ByCaryn James,
"Powerful" Colman Domingo stars as a real-life inmate of New York's infamous Sing Sing Correctional Facility in a moving film about an inspirational prison theatre programme.
When non-professionals appear alongside professional actors, the seams often show, resulting in an unconvincing hybrid. Not so for Sing Sing, a fact-based drama about a programme to rehabilitate prisoners through theatre. The Oscar-nominated Colman Domingo is at the centre as the real-life Divine G, imprisoned in New York's infamous Sing Sing Correctional Facility. He is surrounded by a cast of men formerly imprisoned there, non-actors playing versions of themselves. Against all odds, this works beautifully. Sing Sing is a polished, affecting film based on harsh but hopeful realities.
The film's perspective is a wildly different view from lurid prison dramas, or even documentaries. We are instantly put in the midst of a production of Rehabilitation Through the Arts, or RTA, an ongoing theatre programme in six New York State prisons.

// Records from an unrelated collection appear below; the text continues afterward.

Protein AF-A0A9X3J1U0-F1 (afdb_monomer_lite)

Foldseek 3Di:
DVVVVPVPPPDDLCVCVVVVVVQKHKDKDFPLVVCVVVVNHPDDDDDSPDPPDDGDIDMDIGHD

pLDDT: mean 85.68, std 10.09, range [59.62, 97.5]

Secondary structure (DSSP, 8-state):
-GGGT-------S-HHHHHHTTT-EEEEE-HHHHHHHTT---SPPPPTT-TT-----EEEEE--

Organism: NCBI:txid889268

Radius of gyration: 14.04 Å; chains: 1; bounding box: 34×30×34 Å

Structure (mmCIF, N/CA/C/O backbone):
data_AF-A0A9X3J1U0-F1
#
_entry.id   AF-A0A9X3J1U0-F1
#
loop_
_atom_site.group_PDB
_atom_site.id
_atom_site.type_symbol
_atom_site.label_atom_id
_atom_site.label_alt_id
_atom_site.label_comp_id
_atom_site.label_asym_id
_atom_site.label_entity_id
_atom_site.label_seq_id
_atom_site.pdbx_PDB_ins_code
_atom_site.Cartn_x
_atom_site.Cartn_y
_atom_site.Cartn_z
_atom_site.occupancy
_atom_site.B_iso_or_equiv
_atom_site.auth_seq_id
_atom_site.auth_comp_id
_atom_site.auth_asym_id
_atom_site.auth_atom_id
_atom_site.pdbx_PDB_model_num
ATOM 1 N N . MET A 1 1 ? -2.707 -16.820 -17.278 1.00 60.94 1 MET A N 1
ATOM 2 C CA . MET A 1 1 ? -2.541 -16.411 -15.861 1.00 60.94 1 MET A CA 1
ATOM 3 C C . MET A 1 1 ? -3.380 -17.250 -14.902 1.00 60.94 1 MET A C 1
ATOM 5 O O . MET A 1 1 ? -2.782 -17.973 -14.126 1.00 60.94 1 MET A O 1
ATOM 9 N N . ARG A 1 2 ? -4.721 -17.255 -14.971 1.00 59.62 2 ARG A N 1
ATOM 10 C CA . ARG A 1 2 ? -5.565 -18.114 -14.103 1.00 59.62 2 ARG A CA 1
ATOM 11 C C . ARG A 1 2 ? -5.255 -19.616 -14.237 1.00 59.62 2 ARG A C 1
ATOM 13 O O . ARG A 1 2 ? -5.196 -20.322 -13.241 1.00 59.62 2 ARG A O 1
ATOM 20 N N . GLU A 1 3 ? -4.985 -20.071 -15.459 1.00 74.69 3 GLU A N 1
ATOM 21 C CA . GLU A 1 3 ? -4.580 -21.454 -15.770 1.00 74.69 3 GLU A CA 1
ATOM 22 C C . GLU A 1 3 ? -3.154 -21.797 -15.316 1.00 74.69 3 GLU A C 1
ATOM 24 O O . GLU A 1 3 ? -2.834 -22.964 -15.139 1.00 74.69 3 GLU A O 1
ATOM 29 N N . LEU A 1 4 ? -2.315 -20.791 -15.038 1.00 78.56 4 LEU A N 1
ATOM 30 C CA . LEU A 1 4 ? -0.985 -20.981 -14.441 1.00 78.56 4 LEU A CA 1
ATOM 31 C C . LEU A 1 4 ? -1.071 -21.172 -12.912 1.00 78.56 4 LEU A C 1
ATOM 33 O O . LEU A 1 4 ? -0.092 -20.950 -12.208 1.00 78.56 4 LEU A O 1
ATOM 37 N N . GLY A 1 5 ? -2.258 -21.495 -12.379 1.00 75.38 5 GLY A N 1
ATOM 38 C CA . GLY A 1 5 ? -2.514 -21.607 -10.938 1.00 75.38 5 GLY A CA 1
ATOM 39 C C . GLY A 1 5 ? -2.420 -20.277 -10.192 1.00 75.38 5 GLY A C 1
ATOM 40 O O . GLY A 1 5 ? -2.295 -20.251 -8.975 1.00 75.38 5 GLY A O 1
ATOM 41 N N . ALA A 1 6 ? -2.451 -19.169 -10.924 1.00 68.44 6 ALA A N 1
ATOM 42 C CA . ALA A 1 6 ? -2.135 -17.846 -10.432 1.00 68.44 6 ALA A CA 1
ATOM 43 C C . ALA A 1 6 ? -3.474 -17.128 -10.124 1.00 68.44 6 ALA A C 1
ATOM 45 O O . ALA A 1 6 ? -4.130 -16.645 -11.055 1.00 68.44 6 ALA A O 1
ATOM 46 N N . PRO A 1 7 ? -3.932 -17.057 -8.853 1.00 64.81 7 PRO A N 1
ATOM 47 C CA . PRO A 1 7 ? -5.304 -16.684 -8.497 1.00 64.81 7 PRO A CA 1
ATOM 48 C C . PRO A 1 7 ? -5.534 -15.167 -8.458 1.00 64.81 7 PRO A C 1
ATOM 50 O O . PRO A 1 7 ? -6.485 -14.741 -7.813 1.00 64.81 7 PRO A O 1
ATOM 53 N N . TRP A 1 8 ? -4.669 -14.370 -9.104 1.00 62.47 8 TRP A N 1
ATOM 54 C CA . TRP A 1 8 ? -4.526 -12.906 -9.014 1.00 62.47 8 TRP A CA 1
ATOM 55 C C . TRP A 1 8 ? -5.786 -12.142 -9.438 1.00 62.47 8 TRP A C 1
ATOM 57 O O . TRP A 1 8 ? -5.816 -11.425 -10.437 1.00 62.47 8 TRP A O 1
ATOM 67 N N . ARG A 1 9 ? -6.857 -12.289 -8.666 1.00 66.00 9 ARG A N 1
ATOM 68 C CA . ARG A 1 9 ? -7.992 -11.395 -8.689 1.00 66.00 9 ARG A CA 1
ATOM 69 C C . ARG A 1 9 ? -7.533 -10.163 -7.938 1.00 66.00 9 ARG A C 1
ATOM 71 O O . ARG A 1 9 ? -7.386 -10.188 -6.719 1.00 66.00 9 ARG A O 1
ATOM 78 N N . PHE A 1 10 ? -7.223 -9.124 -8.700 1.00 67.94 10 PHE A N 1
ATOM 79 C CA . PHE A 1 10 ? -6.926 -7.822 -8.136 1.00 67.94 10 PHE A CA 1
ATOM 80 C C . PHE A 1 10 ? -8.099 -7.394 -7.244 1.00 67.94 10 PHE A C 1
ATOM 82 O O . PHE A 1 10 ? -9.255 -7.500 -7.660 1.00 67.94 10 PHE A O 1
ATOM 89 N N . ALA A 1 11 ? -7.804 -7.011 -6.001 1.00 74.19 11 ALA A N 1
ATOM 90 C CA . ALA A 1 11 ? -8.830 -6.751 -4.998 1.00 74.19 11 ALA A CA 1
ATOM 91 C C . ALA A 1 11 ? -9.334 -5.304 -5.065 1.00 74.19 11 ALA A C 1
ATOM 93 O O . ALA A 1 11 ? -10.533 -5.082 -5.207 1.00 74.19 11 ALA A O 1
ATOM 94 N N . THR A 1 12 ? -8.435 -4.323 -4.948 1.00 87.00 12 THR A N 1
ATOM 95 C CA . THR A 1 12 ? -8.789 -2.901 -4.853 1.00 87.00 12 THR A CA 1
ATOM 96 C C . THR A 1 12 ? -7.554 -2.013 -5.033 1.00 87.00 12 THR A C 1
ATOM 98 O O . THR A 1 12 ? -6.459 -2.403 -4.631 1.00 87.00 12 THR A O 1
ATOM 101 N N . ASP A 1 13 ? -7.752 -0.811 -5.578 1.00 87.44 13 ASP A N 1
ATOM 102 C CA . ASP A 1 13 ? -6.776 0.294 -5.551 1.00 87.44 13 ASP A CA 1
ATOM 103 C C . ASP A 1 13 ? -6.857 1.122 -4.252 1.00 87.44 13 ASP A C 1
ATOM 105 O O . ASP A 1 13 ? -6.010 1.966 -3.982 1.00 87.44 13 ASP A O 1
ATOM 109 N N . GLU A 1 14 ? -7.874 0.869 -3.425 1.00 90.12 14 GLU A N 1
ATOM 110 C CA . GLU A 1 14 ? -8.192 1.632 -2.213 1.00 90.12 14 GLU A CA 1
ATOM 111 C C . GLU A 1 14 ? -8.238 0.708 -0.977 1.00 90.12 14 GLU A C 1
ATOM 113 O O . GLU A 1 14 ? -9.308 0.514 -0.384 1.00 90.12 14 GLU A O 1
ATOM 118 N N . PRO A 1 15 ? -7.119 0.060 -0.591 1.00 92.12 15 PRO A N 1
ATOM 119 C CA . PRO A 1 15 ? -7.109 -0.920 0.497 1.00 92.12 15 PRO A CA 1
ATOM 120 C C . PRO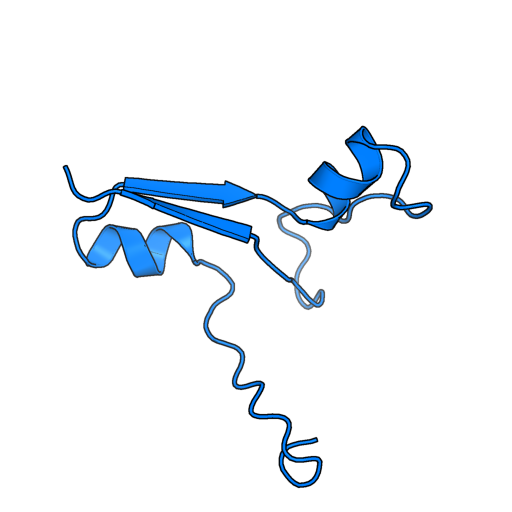 A 1 15 ? -7.474 -0.309 1.854 1.00 92.12 15 PRO A C 1
ATOM 122 O O . PRO A 1 15 ? -8.251 -0.912 2.591 1.00 92.12 15 PRO A O 1
ATOM 125 N N . ALA A 1 16 ? -7.001 0.907 2.158 1.00 93.56 16 ALA A N 1
ATOM 126 C CA . ALA A 1 16 ? -7.344 1.603 3.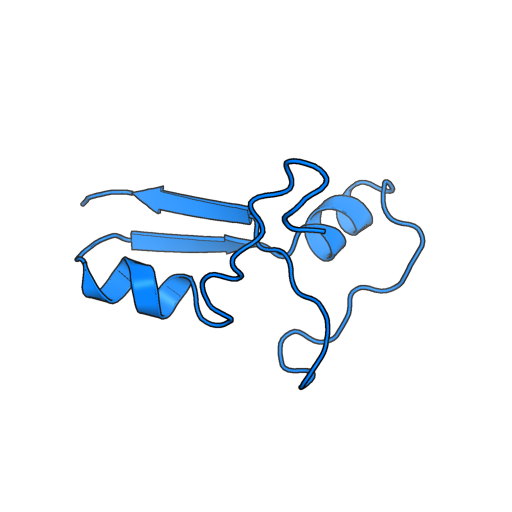401 1.00 93.56 16 ALA A CA 1
ATOM 127 C C . ALA A 1 16 ? -8.856 1.836 3.524 1.00 93.56 16 ALA A C 1
ATOM 129 O O . ALA A 1 16 ? -9.449 1.555 4.564 1.00 93.56 16 ALA A O 1
ATOM 130 N N . ARG A 1 17 ? -9.504 2.286 2.440 1.00 94.25 17 ARG A N 1
ATOM 131 C CA . ARG A 1 17 ? -10.955 2.503 2.415 1.00 94.25 17 ARG A CA 1
ATOM 132 C C . ARG A 1 17 ? -11.721 1.194 2.575 1.00 94.25 17 ARG A C 1
ATOM 134 O O . ARG A 1 17 ? -12.663 1.146 3.359 1.00 94.25 17 ARG A O 1
ATOM 141 N N . LEU A 1 18 ? -11.325 0.151 1.841 1.00 93.31 18 LEU A N 1
ATOM 142 C CA . LEU A 1 18 ? -11.970 -1.162 1.907 1.00 93.31 18 LEU A CA 1
ATOM 143 C C . LEU A 1 18 ? -11.920 -1.735 3.328 1.00 93.31 18 LEU A C 1
ATOM 145 O O . LEU A 1 18 ? -12.928 -2.207 3.837 1.00 93.31 18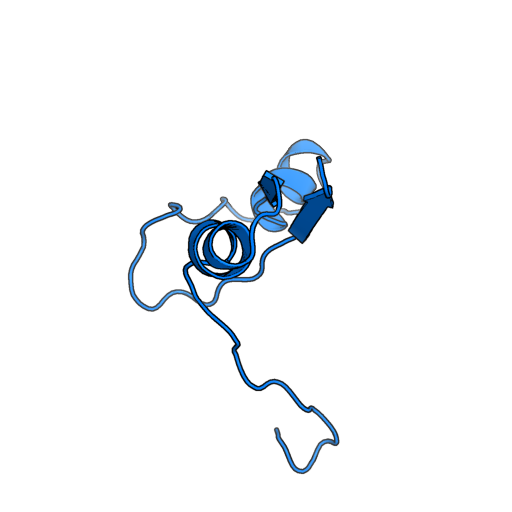 LEU A O 1
ATOM 149 N N . ILE A 1 19 ? -10.758 -1.683 3.975 1.00 94.62 19 ILE A N 1
ATOM 150 C CA . ILE A 1 19 ? -10.550 -2.294 5.291 1.00 94.62 19 ILE A CA 1
ATOM 151 C C . ILE A 1 19 ? -11.174 -1.437 6.399 1.00 94.62 19 ILE A C 1
ATOM 153 O O . ILE A 1 19 ? -11.870 -1.968 7.266 1.00 94.62 19 ILE A O 1
ATOM 157 N N . GLY A 1 20 ? -11.029 -0.111 6.325 1.00 94.94 20 GLY A N 1
ATOM 158 C CA . GLY A 1 20 ? -11.627 0.825 7.280 1.00 94.94 20 GLY A CA 1
ATOM 159 C C . GLY A 1 20 ? -13.157 0.748 7.332 1.00 94.94 20 GLY A C 1
ATOM 160 O O . GLY A 1 20 ? -13.742 0.864 8.407 1.00 94.94 20 GLY A O 1
ATOM 161 N N . GLN A 1 21 ? -13.824 0.441 6.211 1.00 95.88 21 GLN A N 1
ATOM 162 C CA . GLN A 1 21 ? -15.275 0.179 6.179 1.00 95.88 21 GLN A CA 1
ATOM 163 C C . GLN A 1 21 ? -15.709 -0.997 7.066 1.00 95.88 21 GLN A C 1
ATOM 165 O O . GLN A 1 21 ? -16.881 -1.096 7.425 1.00 95.88 21 GLN A O 1
ATOM 170 N N . HIS A 1 22 ? -14.775 -1.867 7.446 1.00 95.12 22 HIS A N 1
ATOM 171 C CA . HIS A 1 22 ? -15.011 -2.994 8.339 1.00 95.12 22 HIS A CA 1
ATOM 172 C C . HIS A 1 22 ? -14.537 -2.741 9.782 1.00 95.12 22 HIS A C 1
ATOM 174 O O . HIS A 1 22 ? -14.519 -3.679 10.579 1.00 95.12 22 HIS A O 1
ATOM 180 N N . GLY A 1 23 ? -14.188 -1.497 10.137 1.00 96.62 23 GLY A N 1
ATOM 181 C CA . GLY A 1 23 ? -13.877 -1.090 11.514 1.00 96.62 2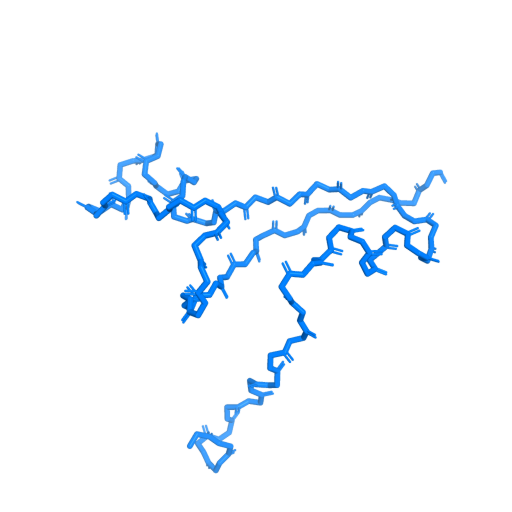3 GLY A CA 1
ATOM 182 C C . GLY A 1 23 ? -12.461 -1.426 11.986 1.00 96.62 23 GLY A C 1
ATOM 183 O O . GLY A 1 23 ? -12.262 -1.659 13.175 1.00 96.62 23 GLY A O 1
ATOM 184 N N . TRP A 1 24 ? -11.502 -1.492 11.064 1.00 97.50 24 TRP A N 1
ATOM 185 C CA . TRP A 1 24 ? -10.088 -1.726 11.360 1.00 97.50 24 TRP A CA 1
ATOM 186 C C . TRP A 1 24 ? -9.271 -0.461 11.108 1.00 97.50 24 TRP A C 1
ATOM 188 O O . TRP A 1 24 ? -9.473 0.222 10.099 1.00 97.50 24 TRP A O 1
ATOM 198 N N . ASP A 1 25 ? -8.290 -0.211 11.967 1.00 96.50 25 ASP A N 1
ATOM 199 C CA . ASP A 1 25 ? -7.250 0.776 11.701 1.00 96.50 25 ASP A CA 1
ATOM 200 C C . ASP A 1 25 ? -6.272 0.192 10.683 1.00 96.50 25 ASP A C 1
ATOM 202 O O . ASP A 1 25 ? -5.877 -0.970 10.789 1.00 96.50 25 ASP A O 1
ATOM 206 N N . THR A 1 26 ? -5.913 0.971 9.659 1.00 95.81 26 THR A N 1
ATOM 207 C CA . THR A 1 26 ? -5.154 0.460 8.506 1.00 95.81 26 THR A CA 1
ATOM 208 C C . THR A 1 26 ? -3.991 1.370 8.140 1.00 95.81 26 THR A C 1
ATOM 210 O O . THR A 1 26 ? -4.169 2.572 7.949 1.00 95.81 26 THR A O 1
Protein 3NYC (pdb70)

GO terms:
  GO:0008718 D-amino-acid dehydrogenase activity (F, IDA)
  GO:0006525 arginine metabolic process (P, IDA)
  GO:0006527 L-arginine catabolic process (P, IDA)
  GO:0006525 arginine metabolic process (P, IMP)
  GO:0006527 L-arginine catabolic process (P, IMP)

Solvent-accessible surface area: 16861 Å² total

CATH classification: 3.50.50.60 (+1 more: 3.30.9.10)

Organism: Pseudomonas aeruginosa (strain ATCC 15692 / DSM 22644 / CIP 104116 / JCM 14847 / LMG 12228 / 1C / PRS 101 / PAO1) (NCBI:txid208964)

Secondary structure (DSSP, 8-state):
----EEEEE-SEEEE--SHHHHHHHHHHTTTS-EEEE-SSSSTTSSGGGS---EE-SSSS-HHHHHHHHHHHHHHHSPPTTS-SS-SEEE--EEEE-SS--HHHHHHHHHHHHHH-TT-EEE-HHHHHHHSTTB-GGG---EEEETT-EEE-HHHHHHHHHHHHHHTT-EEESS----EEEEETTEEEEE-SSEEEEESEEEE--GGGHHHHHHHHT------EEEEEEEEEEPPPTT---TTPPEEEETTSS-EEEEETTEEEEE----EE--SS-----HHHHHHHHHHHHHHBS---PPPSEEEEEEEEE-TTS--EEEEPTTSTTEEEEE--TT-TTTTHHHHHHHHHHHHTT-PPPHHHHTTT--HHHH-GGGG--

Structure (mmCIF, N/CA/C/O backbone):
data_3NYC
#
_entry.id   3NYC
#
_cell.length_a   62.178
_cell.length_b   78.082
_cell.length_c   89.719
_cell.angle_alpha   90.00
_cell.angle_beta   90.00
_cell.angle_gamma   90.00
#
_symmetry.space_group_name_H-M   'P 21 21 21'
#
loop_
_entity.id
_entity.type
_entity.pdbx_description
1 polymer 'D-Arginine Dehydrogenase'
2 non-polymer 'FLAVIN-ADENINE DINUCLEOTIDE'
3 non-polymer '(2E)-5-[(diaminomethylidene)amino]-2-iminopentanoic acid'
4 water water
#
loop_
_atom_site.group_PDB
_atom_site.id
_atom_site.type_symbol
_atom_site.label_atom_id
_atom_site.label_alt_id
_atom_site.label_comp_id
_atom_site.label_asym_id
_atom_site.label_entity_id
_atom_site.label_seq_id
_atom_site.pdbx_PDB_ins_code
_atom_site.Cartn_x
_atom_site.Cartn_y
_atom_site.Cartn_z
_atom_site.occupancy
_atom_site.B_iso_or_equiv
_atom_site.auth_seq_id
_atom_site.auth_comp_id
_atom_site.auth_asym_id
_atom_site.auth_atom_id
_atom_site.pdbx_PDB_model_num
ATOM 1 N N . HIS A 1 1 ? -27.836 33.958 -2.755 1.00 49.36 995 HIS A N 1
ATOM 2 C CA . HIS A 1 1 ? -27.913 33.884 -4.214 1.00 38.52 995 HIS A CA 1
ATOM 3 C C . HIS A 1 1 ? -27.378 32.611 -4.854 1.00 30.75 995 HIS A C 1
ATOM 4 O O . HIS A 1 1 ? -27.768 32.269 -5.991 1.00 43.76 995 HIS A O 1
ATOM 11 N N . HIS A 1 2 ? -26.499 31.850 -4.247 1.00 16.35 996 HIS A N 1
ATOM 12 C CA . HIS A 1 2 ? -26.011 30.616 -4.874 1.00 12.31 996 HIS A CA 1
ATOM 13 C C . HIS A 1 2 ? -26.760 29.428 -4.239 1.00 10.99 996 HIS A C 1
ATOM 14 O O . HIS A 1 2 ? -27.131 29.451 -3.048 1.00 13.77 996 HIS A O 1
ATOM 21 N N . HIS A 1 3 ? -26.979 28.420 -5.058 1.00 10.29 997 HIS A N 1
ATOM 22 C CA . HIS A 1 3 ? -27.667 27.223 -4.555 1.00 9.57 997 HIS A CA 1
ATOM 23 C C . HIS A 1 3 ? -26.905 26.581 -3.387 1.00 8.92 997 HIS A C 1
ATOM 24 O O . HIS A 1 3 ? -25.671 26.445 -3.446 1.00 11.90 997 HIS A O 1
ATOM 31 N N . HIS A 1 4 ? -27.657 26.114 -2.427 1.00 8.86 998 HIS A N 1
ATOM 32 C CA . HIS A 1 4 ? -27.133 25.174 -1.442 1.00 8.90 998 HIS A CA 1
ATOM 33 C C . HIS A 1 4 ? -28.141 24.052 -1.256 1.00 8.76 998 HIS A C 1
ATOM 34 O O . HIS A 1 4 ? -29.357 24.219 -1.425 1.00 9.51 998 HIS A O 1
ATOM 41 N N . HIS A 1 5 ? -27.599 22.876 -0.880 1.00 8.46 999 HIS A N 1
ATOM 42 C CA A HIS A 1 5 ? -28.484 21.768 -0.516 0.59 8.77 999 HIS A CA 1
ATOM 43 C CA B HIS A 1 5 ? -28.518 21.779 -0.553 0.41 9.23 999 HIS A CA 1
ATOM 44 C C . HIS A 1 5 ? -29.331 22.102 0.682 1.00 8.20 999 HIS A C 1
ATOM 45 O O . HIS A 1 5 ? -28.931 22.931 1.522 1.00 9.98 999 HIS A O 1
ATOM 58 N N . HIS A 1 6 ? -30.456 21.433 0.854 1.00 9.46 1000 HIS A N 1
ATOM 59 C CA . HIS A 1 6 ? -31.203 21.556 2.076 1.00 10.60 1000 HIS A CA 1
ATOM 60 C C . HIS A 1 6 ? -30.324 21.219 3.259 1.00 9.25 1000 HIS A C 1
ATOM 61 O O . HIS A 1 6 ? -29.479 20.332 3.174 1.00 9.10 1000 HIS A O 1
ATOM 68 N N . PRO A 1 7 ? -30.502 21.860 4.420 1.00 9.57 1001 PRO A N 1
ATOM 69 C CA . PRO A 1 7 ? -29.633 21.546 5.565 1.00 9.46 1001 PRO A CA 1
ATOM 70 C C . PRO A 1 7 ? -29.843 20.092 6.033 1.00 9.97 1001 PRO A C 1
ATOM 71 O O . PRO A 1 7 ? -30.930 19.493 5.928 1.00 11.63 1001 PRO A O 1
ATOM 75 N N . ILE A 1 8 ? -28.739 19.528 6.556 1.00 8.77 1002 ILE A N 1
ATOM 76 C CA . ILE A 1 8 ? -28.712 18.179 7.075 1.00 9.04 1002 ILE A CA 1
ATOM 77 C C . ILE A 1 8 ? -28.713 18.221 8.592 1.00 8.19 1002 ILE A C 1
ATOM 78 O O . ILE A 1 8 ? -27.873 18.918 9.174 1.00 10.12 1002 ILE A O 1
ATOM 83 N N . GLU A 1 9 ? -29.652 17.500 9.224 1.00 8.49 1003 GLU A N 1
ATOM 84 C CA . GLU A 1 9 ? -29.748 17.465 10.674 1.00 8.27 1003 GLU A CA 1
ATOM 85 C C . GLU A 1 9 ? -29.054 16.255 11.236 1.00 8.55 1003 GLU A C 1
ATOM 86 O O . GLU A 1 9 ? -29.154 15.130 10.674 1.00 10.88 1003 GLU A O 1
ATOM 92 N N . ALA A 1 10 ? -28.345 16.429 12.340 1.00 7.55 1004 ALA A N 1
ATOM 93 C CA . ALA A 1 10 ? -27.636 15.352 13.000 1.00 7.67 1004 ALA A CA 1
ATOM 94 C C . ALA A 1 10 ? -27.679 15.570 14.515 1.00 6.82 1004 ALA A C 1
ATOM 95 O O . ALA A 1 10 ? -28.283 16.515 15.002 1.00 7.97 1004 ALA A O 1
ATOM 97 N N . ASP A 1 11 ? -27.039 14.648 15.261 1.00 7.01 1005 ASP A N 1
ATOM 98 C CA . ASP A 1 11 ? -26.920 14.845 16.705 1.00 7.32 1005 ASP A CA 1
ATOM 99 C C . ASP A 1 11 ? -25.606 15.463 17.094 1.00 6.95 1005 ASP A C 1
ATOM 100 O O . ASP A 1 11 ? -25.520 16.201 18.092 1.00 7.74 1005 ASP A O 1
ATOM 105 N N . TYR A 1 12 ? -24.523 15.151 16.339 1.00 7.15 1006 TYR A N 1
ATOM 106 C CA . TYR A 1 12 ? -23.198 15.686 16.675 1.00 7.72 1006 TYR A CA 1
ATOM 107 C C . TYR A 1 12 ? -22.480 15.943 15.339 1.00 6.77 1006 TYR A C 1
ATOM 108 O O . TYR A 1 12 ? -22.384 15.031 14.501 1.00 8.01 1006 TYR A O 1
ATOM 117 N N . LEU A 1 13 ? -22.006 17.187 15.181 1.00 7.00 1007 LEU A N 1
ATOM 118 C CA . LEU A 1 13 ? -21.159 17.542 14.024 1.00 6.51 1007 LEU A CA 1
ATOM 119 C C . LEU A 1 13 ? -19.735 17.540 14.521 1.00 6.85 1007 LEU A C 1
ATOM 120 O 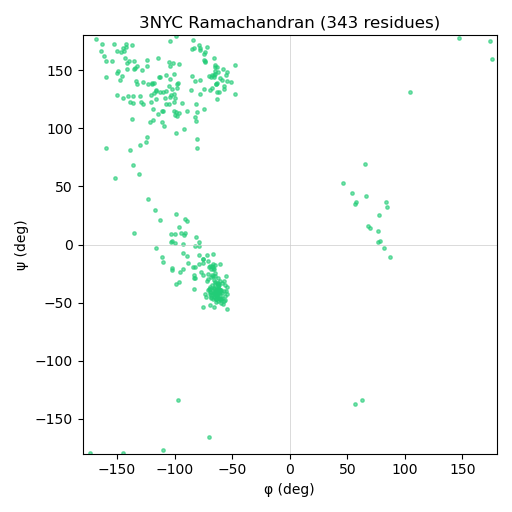O . LEU A 1 13 ? -19.419 18.298 15.428 1.00 10.40 1007 LEU A O 1
ATOM 125 N N . VAL A 1 14 ? -18.866 16.745 13.910 1.00 6.54 1008 VAL A N 1
ATOM 126 C CA . VAL A 1 14 ? -17.473 16.665 14.324 1.00 6.79 1008 VAL A CA 1
ATOM 127 C C . VAL A 1 14 ? -16.667 17.380 13.256 1.00 6.29 1008 VAL A C 1
ATOM 128 O O . VAL A 1 14 ? -16.686 16.992 12.079 1.00 7.70 1008 VAL A O 1
ATOM 132 N N . ILE A 1 15 ? -15.931 18.423 13.674 1.00 6.15 1009 ILE A N 1
ATOM 133 C CA . ILE A 1 15 ? -15.096 19.182 12.739 1.00 6.01 1009 ILE A CA 1
ATOM 134 C C . ILE A 1 15 ? -13.669 18.624 12.836 1.00 5.87 1009 ILE A C 1
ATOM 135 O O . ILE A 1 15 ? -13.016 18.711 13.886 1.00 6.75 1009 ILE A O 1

Divine G, the nickname for John Whitfield, is a founding member of the group and its star, as we see in the opening scene, as Domingo, in closeup and in character, recites from A Midsummer Night's Dream. Two other professionals have major roles. Paul Raci plays Brent Buell, the volunteer who visits the prison to run the program, and Sean San José is Mike Mike, Divine G's friend and another imprisoned RTA member. But most of the characters on screen – discussing what play to put on next and doing acting exercises – went through RTA. They are the story's true focus.
The main character among them is Clarence Maclin, known as Divine Eye. He brings superb depth and naturalism to his role as a man with a reputation for being hot-tempered who is also a sensitive Shakespeare fan who wants to join RTA. Film history is full of people who bombed at playing versions of themselves, but Maclin is the rare exception. Divine G and Divine Eye start out as wary rivals but become good friends. Maclin and Domingo are terrific collaborators, making their slow-growing bond believable.
Domingo has been powerful recently in Rustin and The Color Purple, and he is the same here, capturing Divine G's larger-than-life presence yet letting the rest of the cast shine too. Domingo is always central, but he makes that a reflection of the character's importance in the group, not an actor's star turn. His unsentimental performance makes Divine G a man full of positive ideas and energy, with some anger and ego roiling deep inside.
Awards buzz for Domingo started in March, and has expanded to include the film itself
For its next production, RTA settles on a knowingly-ludicrous comedy cobbled together by Buell to give each of the men a role. As it was in real life, that time-travelling hodgepodge is called Breakin' the Mummy's Code, and includes an Egyptian mummy, gladiators, Hamlet and Freddy Krueger. Fortunately, the film shows limited parts of that production. Much of the action takes place behind the scenes in the rehearsal room, with some especially poignant acting exercises. In one, Buell asks the group members to describe a perfect moment. One man says it is looking across the Hudson River from Sing Sing to a spot where he knows his mother is looking back toward him. For another it is a memory of a picnic decades before with his wife. The film has been sharply edited for maximum effect, but that doesn't undermine the sincerity and lack of self-pity that runs through these moving, naturally expressed answers, improvised in the men's own words.
Sing Sing
Director: Greg Kwedar
Cast: Colman Domingo, Clarence Maclin, Sean San José, Paul Raci
Run time: 1hr 47m
The director, Greg Kwedar, has made a previous feature, Transpecos (2016), but is largely unknown. He has made astute choices here, although he might have done more to acknowledge the even rougher side of prison life. For the story's first half, the situation seems almost too idealised, with RTA members the most benign, forward-looking incarcerated people you've ever seen. But at a crucial moment, Kwedar undercuts that too-rosy possibility when Divine G reaches a breaking point. Domingo explodes in a yelling, crying meltdown which suggests all the long-term inner pain that his character has endured through the years in prison.
Part of the story involves Divine G's attempt to overturn his conviction on a murder charge, based on new evidence that proves his innocence. That subplot is damning to the criminal justice system, but it is also telling that it remains a subplot. The film never bludgeons viewers with a message, and in most cases we never learn why these men are in prison. The focus remains on their inner lives and hopes, and on the way theatre becomes a psychological and emotional life raft. (According to the RTA website, the reoffending rate for members of the programme is less than 3% compared to 60% nationally.)
Awards buzz for Domingo started at the South by Southwest festival in March, and has expanded to include the film itself. It is a small movie with steep odds against it, but it is also extraordinarily accomplished, and is being distributed by the awards powerhouse A24, so who knows?
The title Sing Sing has a layer of meaning beyond the name of the prison, alluding to the way art allows the characters' minds and hopes to soar and find expression. But this eloquent film could also have been titled, after Maya Angelou: I Know Why the Caged Bird Sings.